On Poetry’s Yearning To Fit In (Buy Me Designer Jeans)

David Orr’s essay on the recent photoshoot in Oprah Magazine of poets looking fashionable can be found online here.

I think Orr has a lot right in this essay regarding implications that indeed run more subtle and complex than the knee-jerk but perhaps at least occasionally forgivable reaction of shunning such things as what Orr calls ‘the debasement of art’. I’m certainly guilty of this myself, cheering on Franzen’s rejection of Oprah’s stamp of approval on The Corrections, etc. Orr rightfully declares this is the reaction of ‘idiots or snobs’, and he’s right, though to be fair being a snob is not always a position one should avoid entirely.

The more interesting implication to note is the ‘sad yearning’ Orr sees in the entire production or poetry’s often youthful-seeming (to me) desire to have a place in mass culture, which is to say poetry wants to fit in. Much like 14-year-olds clamoring for designer jeans it seems Orr considers the Ospread a gesture bridging the gap. It would seem the only thing worse than not fitting in and being ostracized (perhaps what that 14-year-old might endure sans fashion-fashion) is being invisible and ignored. After all, the ‘mass culture’, if we can really with any credibility assign anything resembling a singular agency to it, rarely looks on poetry or other art forms with disdain so much as mild confusion if they’ve bothered to look at us at all.

Past the very human and understandable yearning to ‘fit in’ and be recognized by ostensibly as many gazes as possible, I’ve never understood this yearning. I used to come from the younger, more brutish and yes snobbish position of ‘Why would we want our art tainted by mass culture?’. I do think there’s something to be said for this idea, in that any aim for the lowest common denominator should at the very least be met with skepticism if not derision. But let’s let that notion sit on the ‘small extent’ laurels at best and simply consider the liberty of obscurity. To paraphrase Charles Bukowski, we’re all the luckier that even the most famous poets can walk down for the morning paper without being recognized. The fewer gazes mean inherently fewer expectations. That we’ve seen that even inside our own sphere more veteran poets are often victims to struggling to live up to their own legacy is evidence enough that we need not be in want of even more expectation.

It seems to make sense that fashion might be one kinship poetry might try to run DNA tests on–it’s one of the rare forms of art alongside film and music that has a very central place in mass culture, and like its comrades this is invariably seen in its spectrum of ‘quality’, however we might argue the metrics and usefulness of the term.
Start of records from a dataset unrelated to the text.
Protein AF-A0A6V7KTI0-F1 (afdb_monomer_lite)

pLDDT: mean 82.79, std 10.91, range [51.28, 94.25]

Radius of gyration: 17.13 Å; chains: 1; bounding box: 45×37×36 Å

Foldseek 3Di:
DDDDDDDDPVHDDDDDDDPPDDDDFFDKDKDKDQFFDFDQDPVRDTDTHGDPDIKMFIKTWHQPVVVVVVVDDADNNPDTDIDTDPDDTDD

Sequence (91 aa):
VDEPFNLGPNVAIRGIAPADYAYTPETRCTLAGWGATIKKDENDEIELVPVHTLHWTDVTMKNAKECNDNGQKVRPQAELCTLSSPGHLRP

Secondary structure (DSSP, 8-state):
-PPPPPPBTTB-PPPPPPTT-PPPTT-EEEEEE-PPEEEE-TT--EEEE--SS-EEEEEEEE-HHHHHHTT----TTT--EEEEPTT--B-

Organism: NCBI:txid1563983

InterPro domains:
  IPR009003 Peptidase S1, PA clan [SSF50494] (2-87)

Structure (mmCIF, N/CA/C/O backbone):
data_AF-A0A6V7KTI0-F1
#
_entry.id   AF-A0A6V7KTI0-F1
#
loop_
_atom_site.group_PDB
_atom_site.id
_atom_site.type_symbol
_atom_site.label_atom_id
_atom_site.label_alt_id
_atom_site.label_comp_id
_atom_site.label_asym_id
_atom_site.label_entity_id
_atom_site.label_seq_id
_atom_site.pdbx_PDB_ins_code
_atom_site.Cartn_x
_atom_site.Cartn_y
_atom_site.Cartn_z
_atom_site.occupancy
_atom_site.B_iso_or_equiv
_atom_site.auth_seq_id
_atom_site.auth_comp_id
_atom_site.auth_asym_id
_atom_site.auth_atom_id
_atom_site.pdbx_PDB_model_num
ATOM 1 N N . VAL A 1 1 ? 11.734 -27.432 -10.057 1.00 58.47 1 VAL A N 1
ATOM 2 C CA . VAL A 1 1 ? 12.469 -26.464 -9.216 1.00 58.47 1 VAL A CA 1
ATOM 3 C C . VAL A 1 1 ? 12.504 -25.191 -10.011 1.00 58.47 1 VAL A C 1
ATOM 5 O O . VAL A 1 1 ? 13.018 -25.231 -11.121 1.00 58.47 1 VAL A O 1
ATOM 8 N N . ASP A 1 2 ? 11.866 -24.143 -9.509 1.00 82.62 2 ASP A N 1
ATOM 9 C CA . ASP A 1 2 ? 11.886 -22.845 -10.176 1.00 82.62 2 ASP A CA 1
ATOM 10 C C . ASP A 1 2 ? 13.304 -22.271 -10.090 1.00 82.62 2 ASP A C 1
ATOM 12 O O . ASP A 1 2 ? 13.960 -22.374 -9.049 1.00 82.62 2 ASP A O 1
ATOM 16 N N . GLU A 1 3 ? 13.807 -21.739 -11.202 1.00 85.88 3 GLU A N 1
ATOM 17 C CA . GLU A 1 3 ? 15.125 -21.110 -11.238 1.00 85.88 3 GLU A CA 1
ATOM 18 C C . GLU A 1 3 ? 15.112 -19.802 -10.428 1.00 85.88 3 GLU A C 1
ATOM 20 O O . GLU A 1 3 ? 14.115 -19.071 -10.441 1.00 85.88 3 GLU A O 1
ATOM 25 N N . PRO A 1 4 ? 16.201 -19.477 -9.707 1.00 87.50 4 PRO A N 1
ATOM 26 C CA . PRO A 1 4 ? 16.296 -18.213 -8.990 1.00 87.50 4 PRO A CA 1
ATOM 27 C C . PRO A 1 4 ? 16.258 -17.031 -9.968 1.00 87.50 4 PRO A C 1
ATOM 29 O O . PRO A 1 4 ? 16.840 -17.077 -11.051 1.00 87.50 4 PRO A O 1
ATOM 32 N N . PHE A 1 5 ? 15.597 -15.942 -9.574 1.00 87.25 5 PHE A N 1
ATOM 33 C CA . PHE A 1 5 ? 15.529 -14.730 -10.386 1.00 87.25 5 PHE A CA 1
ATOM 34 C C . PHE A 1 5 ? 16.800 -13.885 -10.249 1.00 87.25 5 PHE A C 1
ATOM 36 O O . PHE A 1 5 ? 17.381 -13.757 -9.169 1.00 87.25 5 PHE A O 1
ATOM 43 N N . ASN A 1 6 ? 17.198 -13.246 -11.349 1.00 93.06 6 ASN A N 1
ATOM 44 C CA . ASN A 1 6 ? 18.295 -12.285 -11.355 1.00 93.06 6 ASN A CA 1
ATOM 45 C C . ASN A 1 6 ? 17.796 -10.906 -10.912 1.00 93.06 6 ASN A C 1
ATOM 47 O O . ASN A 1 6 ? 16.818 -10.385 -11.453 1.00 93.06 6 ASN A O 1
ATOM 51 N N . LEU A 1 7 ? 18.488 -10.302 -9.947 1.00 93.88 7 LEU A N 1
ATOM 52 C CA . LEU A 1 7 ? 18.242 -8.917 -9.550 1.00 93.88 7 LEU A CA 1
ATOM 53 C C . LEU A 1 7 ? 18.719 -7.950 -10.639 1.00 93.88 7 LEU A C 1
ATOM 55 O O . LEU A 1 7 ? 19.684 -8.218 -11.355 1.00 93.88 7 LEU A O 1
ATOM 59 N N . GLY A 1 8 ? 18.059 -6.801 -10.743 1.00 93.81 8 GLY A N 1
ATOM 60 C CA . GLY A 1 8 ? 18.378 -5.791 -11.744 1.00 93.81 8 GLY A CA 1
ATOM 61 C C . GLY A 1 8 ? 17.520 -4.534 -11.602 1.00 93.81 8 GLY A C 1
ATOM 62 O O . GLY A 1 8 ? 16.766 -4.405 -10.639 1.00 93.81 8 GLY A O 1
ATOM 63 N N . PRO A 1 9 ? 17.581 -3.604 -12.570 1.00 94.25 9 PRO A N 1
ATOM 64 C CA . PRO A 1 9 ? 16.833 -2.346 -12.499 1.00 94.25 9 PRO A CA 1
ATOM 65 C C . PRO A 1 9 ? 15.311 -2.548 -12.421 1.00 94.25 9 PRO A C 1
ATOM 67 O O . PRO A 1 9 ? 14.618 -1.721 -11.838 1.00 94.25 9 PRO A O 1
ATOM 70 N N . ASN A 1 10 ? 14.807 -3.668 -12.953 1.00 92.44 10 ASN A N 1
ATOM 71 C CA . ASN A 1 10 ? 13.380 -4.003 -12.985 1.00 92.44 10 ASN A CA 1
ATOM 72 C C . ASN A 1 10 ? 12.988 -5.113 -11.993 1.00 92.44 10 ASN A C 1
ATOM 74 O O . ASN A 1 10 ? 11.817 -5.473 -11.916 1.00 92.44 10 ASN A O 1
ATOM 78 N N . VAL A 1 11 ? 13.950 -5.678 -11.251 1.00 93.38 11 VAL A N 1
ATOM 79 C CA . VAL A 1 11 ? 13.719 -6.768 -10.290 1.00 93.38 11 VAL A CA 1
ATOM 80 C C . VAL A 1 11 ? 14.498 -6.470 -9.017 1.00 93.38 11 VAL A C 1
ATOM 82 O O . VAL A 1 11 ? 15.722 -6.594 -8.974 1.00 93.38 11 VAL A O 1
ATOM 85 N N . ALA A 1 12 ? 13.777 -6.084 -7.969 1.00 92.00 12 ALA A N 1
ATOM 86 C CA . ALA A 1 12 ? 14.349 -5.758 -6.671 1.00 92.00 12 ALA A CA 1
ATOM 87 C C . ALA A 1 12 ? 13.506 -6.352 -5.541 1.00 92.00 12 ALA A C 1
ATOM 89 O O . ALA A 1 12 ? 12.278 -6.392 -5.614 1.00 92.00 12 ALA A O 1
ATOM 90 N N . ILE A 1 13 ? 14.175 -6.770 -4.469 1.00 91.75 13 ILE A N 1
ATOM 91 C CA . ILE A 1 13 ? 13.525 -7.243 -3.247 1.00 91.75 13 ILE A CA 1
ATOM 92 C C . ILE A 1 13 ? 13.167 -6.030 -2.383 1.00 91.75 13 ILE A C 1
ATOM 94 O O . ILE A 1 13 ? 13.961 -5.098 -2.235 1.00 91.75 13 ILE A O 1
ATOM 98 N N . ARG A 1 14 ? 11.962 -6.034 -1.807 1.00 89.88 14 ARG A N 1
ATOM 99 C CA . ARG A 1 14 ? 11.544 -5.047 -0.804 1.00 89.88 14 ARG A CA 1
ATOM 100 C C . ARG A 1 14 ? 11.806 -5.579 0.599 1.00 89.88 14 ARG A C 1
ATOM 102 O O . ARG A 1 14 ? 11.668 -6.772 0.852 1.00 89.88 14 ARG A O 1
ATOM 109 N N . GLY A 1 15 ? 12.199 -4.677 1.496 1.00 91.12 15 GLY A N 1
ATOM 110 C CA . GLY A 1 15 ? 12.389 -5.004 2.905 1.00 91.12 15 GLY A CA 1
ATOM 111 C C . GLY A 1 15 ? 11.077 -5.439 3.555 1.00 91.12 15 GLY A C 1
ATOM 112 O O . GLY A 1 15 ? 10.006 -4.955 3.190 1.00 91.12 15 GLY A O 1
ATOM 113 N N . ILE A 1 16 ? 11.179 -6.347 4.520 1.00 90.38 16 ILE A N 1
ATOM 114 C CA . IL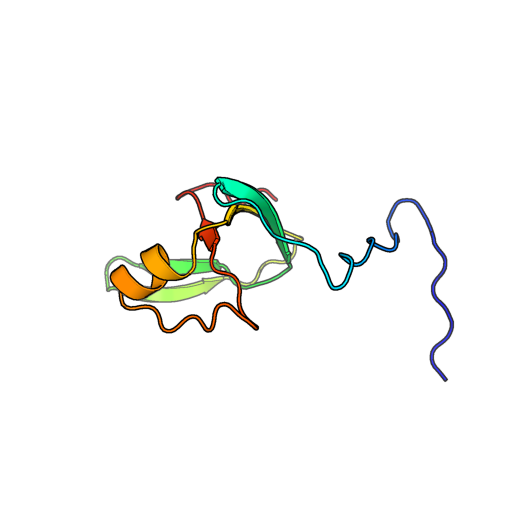E A 1 16 ? 10.057 -6.783 5.351 1.00 90.38 16 ILE A CA 1
ATOM 115 C C . ILE A 1 16 ? 10.089 -5.948 6.631 1.00 90.38 16 ILE A C 1
ATOM 117 O O . ILE A 1 16 ? 11.153 -5.779 7.230 1.00 90.38 16 ILE A O 1
ATOM 121 N N . ALA A 1 17 ? 8.939 -5.402 7.028 1.00 86.56 17 ALA A N 1
ATOM 122 C CA . ALA A 1 17 ? 8.826 -4.680 8.288 1.00 86.56 17 ALA A CA 1
ATOM 123 C C . ALA A 1 17 ? 9.152 -5.621 9.467 1.00 86.56 17 ALA A C 1
ATOM 125 O O . ALA A 1 17 ? 8.754 -6.789 9.434 1.00 86.56 17 ALA A O 1
ATOM 126 N N . PRO A 1 18 ? 9.878 -5.153 10.497 1.00 88.88 18 PRO A N 1
ATOM 127 C CA . PRO A 1 18 ? 10.168 -5.979 11.661 1.00 88.88 18 PRO A CA 1
ATOM 128 C C . PRO A 1 18 ? 8.877 -6.321 12.421 1.00 88.88 18 PRO A C 1
ATOM 130 O O . PRO A 1 18 ? 7.855 -5.651 12.278 1.00 88.88 18 PRO A O 1
ATOM 133 N N . ALA A 1 19 ? 8.912 -7.381 13.230 1.00 85.12 19 ALA A N 1
ATOM 134 C CA . ALA A 1 19 ? 7.723 -7.885 13.923 1.00 85.12 19 ALA A CA 1
ATOM 135 C C . ALA A 1 19 ? 7.114 -6.880 14.922 1.00 85.12 19 ALA A C 1
ATOM 137 O O . ALA A 1 19 ? 5.926 -6.955 15.219 1.00 85.12 19 ALA A O 1
ATOM 138 N N . ASP A 1 20 ? 7.918 -5.946 15.428 1.00 84.31 20 ASP A N 1
ATOM 139 C CA . ASP A 1 20 ? 7.527 -4.868 16.339 1.00 84.31 20 ASP A CA 1
ATOM 140 C C . ASP A 1 20 ? 7.183 -3.559 15.610 1.00 84.31 20 ASP A C 1
ATOM 142 O O . ASP A 1 20 ? 7.005 -2.520 16.248 1.00 84.31 20 ASP A O 1
ATOM 146 N N . TYR A 1 21 ? 7.077 -3.588 14.278 1.00 83.00 21 TYR A N 1
ATOM 147 C CA . TYR A 1 21 ? 6.732 -2.410 13.501 1.00 83.00 21 TYR A CA 1
ATOM 148 C C . TYR A 1 21 ? 5.347 -1.883 13.888 1.00 83.00 21 TYR A C 1
ATOM 150 O O . TYR A 1 21 ? 4.310 -2.465 13.562 1.00 83.00 21 TYR A O 1
ATOM 158 N N . ALA A 1 22 ? 5.338 -0.727 14.544 1.00 80.00 22 ALA A N 1
ATOM 159 C CA . ALA A 1 22 ? 4.143 0.066 14.749 1.00 80.00 22 ALA A CA 1
ATOM 160 C C . ALA A 1 22 ? 3.978 1.020 13.563 1.00 80.00 22 ALA A C 1
ATOM 162 O O . ALA A 1 22 ? 4.826 1.879 13.316 1.00 80.00 22 ALA A O 1
ATOM 163 N N . TYR A 1 23 ? 2.879 0.875 12.828 1.00 81.50 23 TYR A N 1
ATOM 164 C CA . TYR A 1 23 ? 2.543 1.834 11.786 1.00 81.50 23 TYR A CA 1
ATOM 165 C C . TYR A 1 23 ? 2.071 3.151 12.406 1.00 81.50 23 TYR A C 1
ATOM 167 O O . TYR A 1 23 ? 1.376 3.170 13.424 1.00 81.50 23 TYR A O 1
ATOM 175 N N . THR A 1 24 ? 2.392 4.260 11.748 1.00 85.12 24 THR A N 1
ATOM 176 C CA . THR A 1 24 ? 1.879 5.578 12.126 1.00 85.12 24 THR A CA 1
ATOM 177 C C . THR A 1 24 ? 0.630 5.875 11.293 1.00 85.12 24 THR A C 1
ATOM 179 O O . THR A 1 24 ? 0.697 5.788 10.062 1.00 85.12 24 THR A O 1
ATOM 182 N N . PRO A 1 25 ? -0.521 6.226 11.892 1.00 83.38 25 PRO A N 1
ATOM 183 C CA . PRO A 1 25 ? -1.652 6.757 11.133 1.00 83.38 25 PRO A CA 1
ATOM 184 C C . PRO A 1 25 ? -1.226 7.946 10.262 1.00 83.38 25 PRO A C 1
ATOM 186 O O . PRO A 1 25 ? -0.259 8.636 10.575 1.00 83.38 25 PRO A O 1
ATOM 189 N N . GLU A 1 26 ? -1.914 8.169 9.147 1.00 86.00 26 GLU A N 1
ATOM 190 C CA . GLU A 1 26 ? -1.547 9.156 8.119 1.00 86.00 26 GLU A CA 1
ATOM 191 C C . GLU A 1 26 ? -0.244 8.866 7.347 1.00 86.00 26 GLU A C 1
ATOM 193 O O . GLU A 1 26 ? 0.130 9.638 6.458 1.00 86.00 26 GLU A O 1
ATOM 198 N N . THR A 1 27 ? 0.425 7.734 7.604 1.00 89.62 27 THR A N 1
ATOM 199 C CA . THR A 1 27 ? 1.511 7.259 6.732 1.00 89.62 27 THR A CA 1
ATOM 200 C C . THR A 1 27 ? 0.987 7.076 5.313 1.00 89.62 27 THR A C 1
ATOM 202 O O . THR A 1 27 ? -0.025 6.408 5.091 1.00 89.62 27 THR A O 1
ATOM 205 N N . ARG A 1 28 ? 1.688 7.668 4.343 1.00 90.31 28 ARG A N 1
ATOM 206 C CA . ARG A 1 28 ? 1.407 7.477 2.919 1.00 90.31 28 ARG A CA 1
ATOM 207 C C . ARG A 1 28 ? 2.100 6.214 2.426 1.00 90.31 28 ARG A C 1
ATOM 209 O O . ARG A 1 28 ? 3.302 6.046 2.622 1.00 90.31 28 ARG A O 1
ATOM 216 N N . CYS A 1 29 ? 1.342 5.356 1.766 1.00 90.19 29 CYS A N 1
ATOM 217 C CA . CYS A 1 29 ? 1.816 4.135 1.134 1.00 90.19 29 CYS A CA 1
ATOM 218 C C . CYS A 1 29 ? 1.435 4.145 -0.347 1.00 90.19 29 CYS A C 1
ATOM 220 O O . CYS A 1 29 ? 0.499 4.832 -0.746 1.00 90.19 29 CYS A O 1
ATOM 222 N N . THR A 1 30 ? 2.122 3.343 -1.153 1.00 91.69 30 THR A N 1
ATOM 223 C CA . THR A 1 30 ? 1.783 3.161 -2.566 1.00 91.69 30 THR A CA 1
ATOM 224 C C . THR A 1 30 ? 1.248 1.752 -2.771 1.00 91.69 30 THR A C 1
ATOM 226 O O . THR A 1 30 ? 1.915 0.775 -2.429 1.00 91.69 30 THR A O 1
ATOM 229 N N . LEU A 1 31 ? 0.049 1.648 -3.339 1.00 89.75 31 LEU A N 1
ATOM 230 C CA . LEU A 1 31 ? -0.520 0.395 -3.818 1.00 89.75 31 LEU A CA 1
ATOM 231 C C . LEU A 1 31 ? -0.266 0.306 -5.321 1.00 89.75 31 LEU A C 1
ATOM 233 O O . LEU A 1 31 ? -0.648 1.219 -6.048 1.00 89.75 31 LEU A O 1
ATOM 237 N N . ALA A 1 32 ? 0.363 -0.774 -5.781 1.00 89.88 32 ALA A N 1
ATOM 238 C CA . ALA A 1 32 ? 0.649 -1.001 -7.194 1.00 89.88 32 ALA A CA 1
ATOM 239 C C . ALA A 1 32 ? 0.152 -2.381 -7.636 1.00 89.88 32 ALA A C 1
ATOM 241 O O . ALA A 1 32 ? 0.241 -3.348 -6.878 1.00 89.88 32 ALA A O 1
ATOM 242 N N . GLY A 1 33 ? -0.356 -2.480 -8.862 1.00 89.56 33 GLY A N 1
ATOM 243 C CA . GLY A 1 33 ? -0.797 -3.748 -9.433 1.00 89.56 33 GLY A CA 1
ATOM 244 C C . GLY A 1 33 ? -1.484 -3.607 -10.787 1.00 89.56 33 GLY A C 1
ATOM 245 O O . GLY A 1 33 ? -1.651 -2.510 -11.316 1.00 89.56 33 GLY A O 1
ATOM 246 N N . TRP A 1 34 ? -1.905 -4.750 -11.326 1.00 89.44 34 TRP A N 1
ATOM 247 C CA . TRP A 1 34 ? -2.663 -4.869 -12.579 1.00 89.44 34 TRP A CA 1
ATOM 248 C C . TRP A 1 34 ? -4.148 -5.173 -12.319 1.00 89.44 34 TRP A C 1
ATOM 250 O O . TRP A 1 34 ? -4.793 -5.897 -13.074 1.00 89.44 34 TRP A O 1
ATOM 260 N N . GLY A 1 35 ? -4.683 -4.688 -11.194 1.00 82.69 35 GLY A N 1
ATOM 261 C CA . GLY A 1 35 ? -6.095 -4.865 -10.852 1.00 82.69 35 GLY A CA 1
ATOM 262 C C . GLY A 1 35 ? -7.018 -4.149 -11.842 1.00 82.69 35 GLY A C 1
ATOM 263 O O . GLY A 1 35 ? -6.627 -3.165 -12.467 1.00 82.69 35 GLY A O 1
ATOM 264 N N . ALA A 1 36 ? -8.255 -4.629 -11.979 1.00 76.50 36 ALA A N 1
ATOM 265 C CA . ALA A 1 36 ? -9.252 -3.971 -12.818 1.00 76.50 36 ALA A CA 1
ATOM 266 C C . ALA A 1 36 ? -9.668 -2.617 -12.224 1.00 76.50 36 ALA A C 1
ATOM 268 O O . ALA A 1 36 ? -9.813 -2.474 -11.008 1.00 76.50 36 ALA A O 1
ATOM 269 N N . THR A 1 37 ? -9.907 -1.632 -13.090 1.00 69.00 37 THR A N 1
ATOM 270 C CA . THR A 1 37 ? -10.540 -0.379 -12.663 1.00 69.00 37 THR A CA 1
ATOM 271 C C . THR A 1 37 ? -12.048 -0.589 -12.620 1.00 69.00 37 THR A C 1
ATOM 273 O O . THR A 1 37 ? -12.628 -1.011 -13.617 1.00 69.00 37 THR A O 1
ATOM 276 N N . ILE A 1 38 ? -12.670 -0.292 -11.477 1.00 71.94 38 ILE A N 1
ATOM 277 C CA . ILE A 1 38 ? -14.129 -0.276 -11.326 1.00 71.94 38 ILE A CA 1
ATOM 278 C C . ILE A 1 38 ? -14.625 1.079 -11.824 1.00 71.94 38 ILE A C 1
ATOM 280 O O . ILE A 1 38 ? -14.355 2.105 -11.195 1.00 71.94 38 ILE A O 1
ATOM 284 N N . LYS A 1 39 ? -15.349 1.092 -12.941 1.00 66.00 39 LYS A N 1
ATOM 285 C CA . LYS A 1 39 ? -16.164 2.240 -13.341 1.00 66.00 39 LYS A CA 1
ATOM 286 C C . LYS A 1 39 ? -17.606 1.953 -12.958 1.00 66.00 39 LYS A C 1
ATOM 288 O O . LYS A 1 39 ? -18.090 0.850 -13.187 1.00 66.00 39 LYS A O 1
ATOM 293 N N . LYS A 1 40 ? -18.265 2.941 -12.360 1.00 65.94 40 LYS A N 1
ATOM 294 C CA . LYS A 1 40 ? -19.722 2.963 -12.271 1.00 65.94 40 LYS A CA 1
ATOM 295 C C . LYS A 1 40 ? -20.236 3.770 -13.449 1.00 65.94 40 LYS A C 1
ATOM 297 O O . LYS A 1 40 ? -19.770 4.897 -13.638 1.00 65.94 40 LYS A O 1
ATOM 302 N N . ASP A 1 41 ? -21.117 3.188 -14.246 1.00 68.12 41 ASP A N 1
ATOM 303 C CA . ASP A 1 41 ? -21.807 3.925 -15.299 1.00 68.12 41 ASP A CA 1
ATOM 304 C C . ASP A 1 41 ? -22.964 4.768 -14.721 1.00 68.12 41 ASP A C 1
ATOM 306 O O . ASP A 1 41 ? -23.169 4.848 -13.506 1.00 68.12 41 ASP A O 1
ATOM 310 N N . GLU A 1 42 ? -23.716 5.433 -15.597 1.00 75.56 42 GLU A N 1
ATOM 311 C CA . GLU A 1 42 ? -24.892 6.231 -15.224 1.00 75.56 42 GLU A CA 1
ATOM 312 C C . GLU A 1 42 ? -26.056 5.404 -14.644 1.00 75.56 42 GLU A C 1
ATOM 314 O O . GLU A 1 42 ? -26.971 5.975 -14.050 1.00 75.56 42 GLU A O 1
ATOM 319 N N . ASN A 1 43 ? -25.997 4.074 -14.763 1.00 77.75 43 ASN A N 1
ATOM 320 C CA . ASN A 1 43 ? -26.982 3.118 -14.264 1.00 77.75 43 ASN A CA 1
ATOM 321 C C . ASN A 1 43 ? -26.499 2.367 -13.008 1.00 77.75 43 ASN A C 1
ATOM 323 O O . ASN A 1 43 ? -27.143 1.403 -12.595 1.00 77.75 43 ASN A O 1
ATOM 327 N N . ASP A 1 44 ? -25.393 2.805 -12.386 1.00 75.25 44 ASP A N 1
ATOM 328 C CA . ASP A 1 44 ? -24.746 2.136 -11.246 1.00 75.25 44 ASP A CA 1
ATOM 329 C C . ASP A 1 44 ? -24.196 0.722 -11.564 1.00 75.25 44 ASP A C 1
ATOM 331 O O . ASP A 1 44 ? -23.843 -0.030 -10.646 1.00 75.25 44 ASP A O 1
ATOM 335 N N . GLU A 1 45 ? -24.053 0.352 -12.842 1.00 74.12 45 GLU A N 1
ATOM 336 C CA . GLU A 1 45 ? -23.427 -0.908 -13.244 1.00 74.12 45 GLU A CA 1
ATOM 337 C C . GLU A 1 45 ? -21.901 -0.841 -13.101 1.00 74.12 45 GLU A C 1
ATOM 339 O O . GLU A 1 45 ? -21.253 0.165 -13.404 1.00 74.12 45 GLU A O 1
ATOM 344 N N . ILE A 1 46 ? -21.312 -1.938 -12.609 1.00 74.44 46 ILE A N 1
ATOM 345 C CA .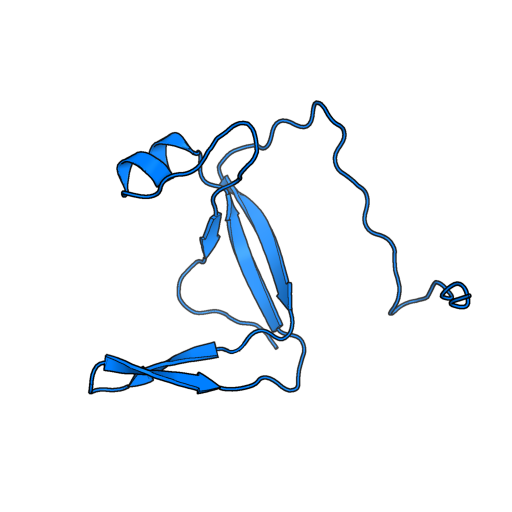 ILE A 1 46 ? -19.863 -2.070 -12.430 1.00 74.44 46 ILE A CA 1
ATOM 346 C C . ILE A 1 46 ? -19.245 -2.585 -13.729 1.00 74.44 46 ILE A C 1
ATOM 348 O O . ILE A 1 46 ? -19.320 -3.775 -14.035 1.00 74.44 46 ILE A O 1
ATOM 352 N N . GLU A 1 47 ? -18.555 -1.706 -14.450 1.00 75.56 47 GLU A N 1
ATOM 353 C CA . GLU A 1 47 ? -17.674 -2.095 -15.547 1.00 75.56 47 GLU A CA 1
ATOM 354 C C . GLU A 1 47 ? -16.261 -2.343 -14.997 1.00 75.56 47 GLU A C 1
ATOM 356 O O . GLU A 1 47 ? -15.625 -1.453 -14.420 1.00 75.56 47 GLU A O 1
ATOM 361 N N . LEU A 1 48 ? -15.758 -3.567 -15.181 1.00 74.88 48 LEU A N 1
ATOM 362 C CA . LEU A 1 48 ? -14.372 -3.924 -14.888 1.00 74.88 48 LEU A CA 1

I think it’s a mistake to see that poetry has no place right now in mass culture–our song lyrics and Hallmark cards are to some degree our Wal-Mart t-shirt equivalent to fashion. Notice that no one seems to yearn purely for ‘a’ place in mass culture, but that they want to retain the air of ‘high art’, be recognized and appreciated as such while cannibalizing their lesser iterations as ‘low brow’ via, of course, snobbery.

My point remains, to whatever degree poetry sits outside the realm of mass culture we should count ourselves lucky and be wary of these gestures of yearning, not because of notions of ‘debasement’ but simply for the sake of appreciating our own freedom of expression.

It should also go without saying none of this in the slightest is a direct criticism of the specific production in question or the poets featured in it, but more the larger gesture it might be said to be part of.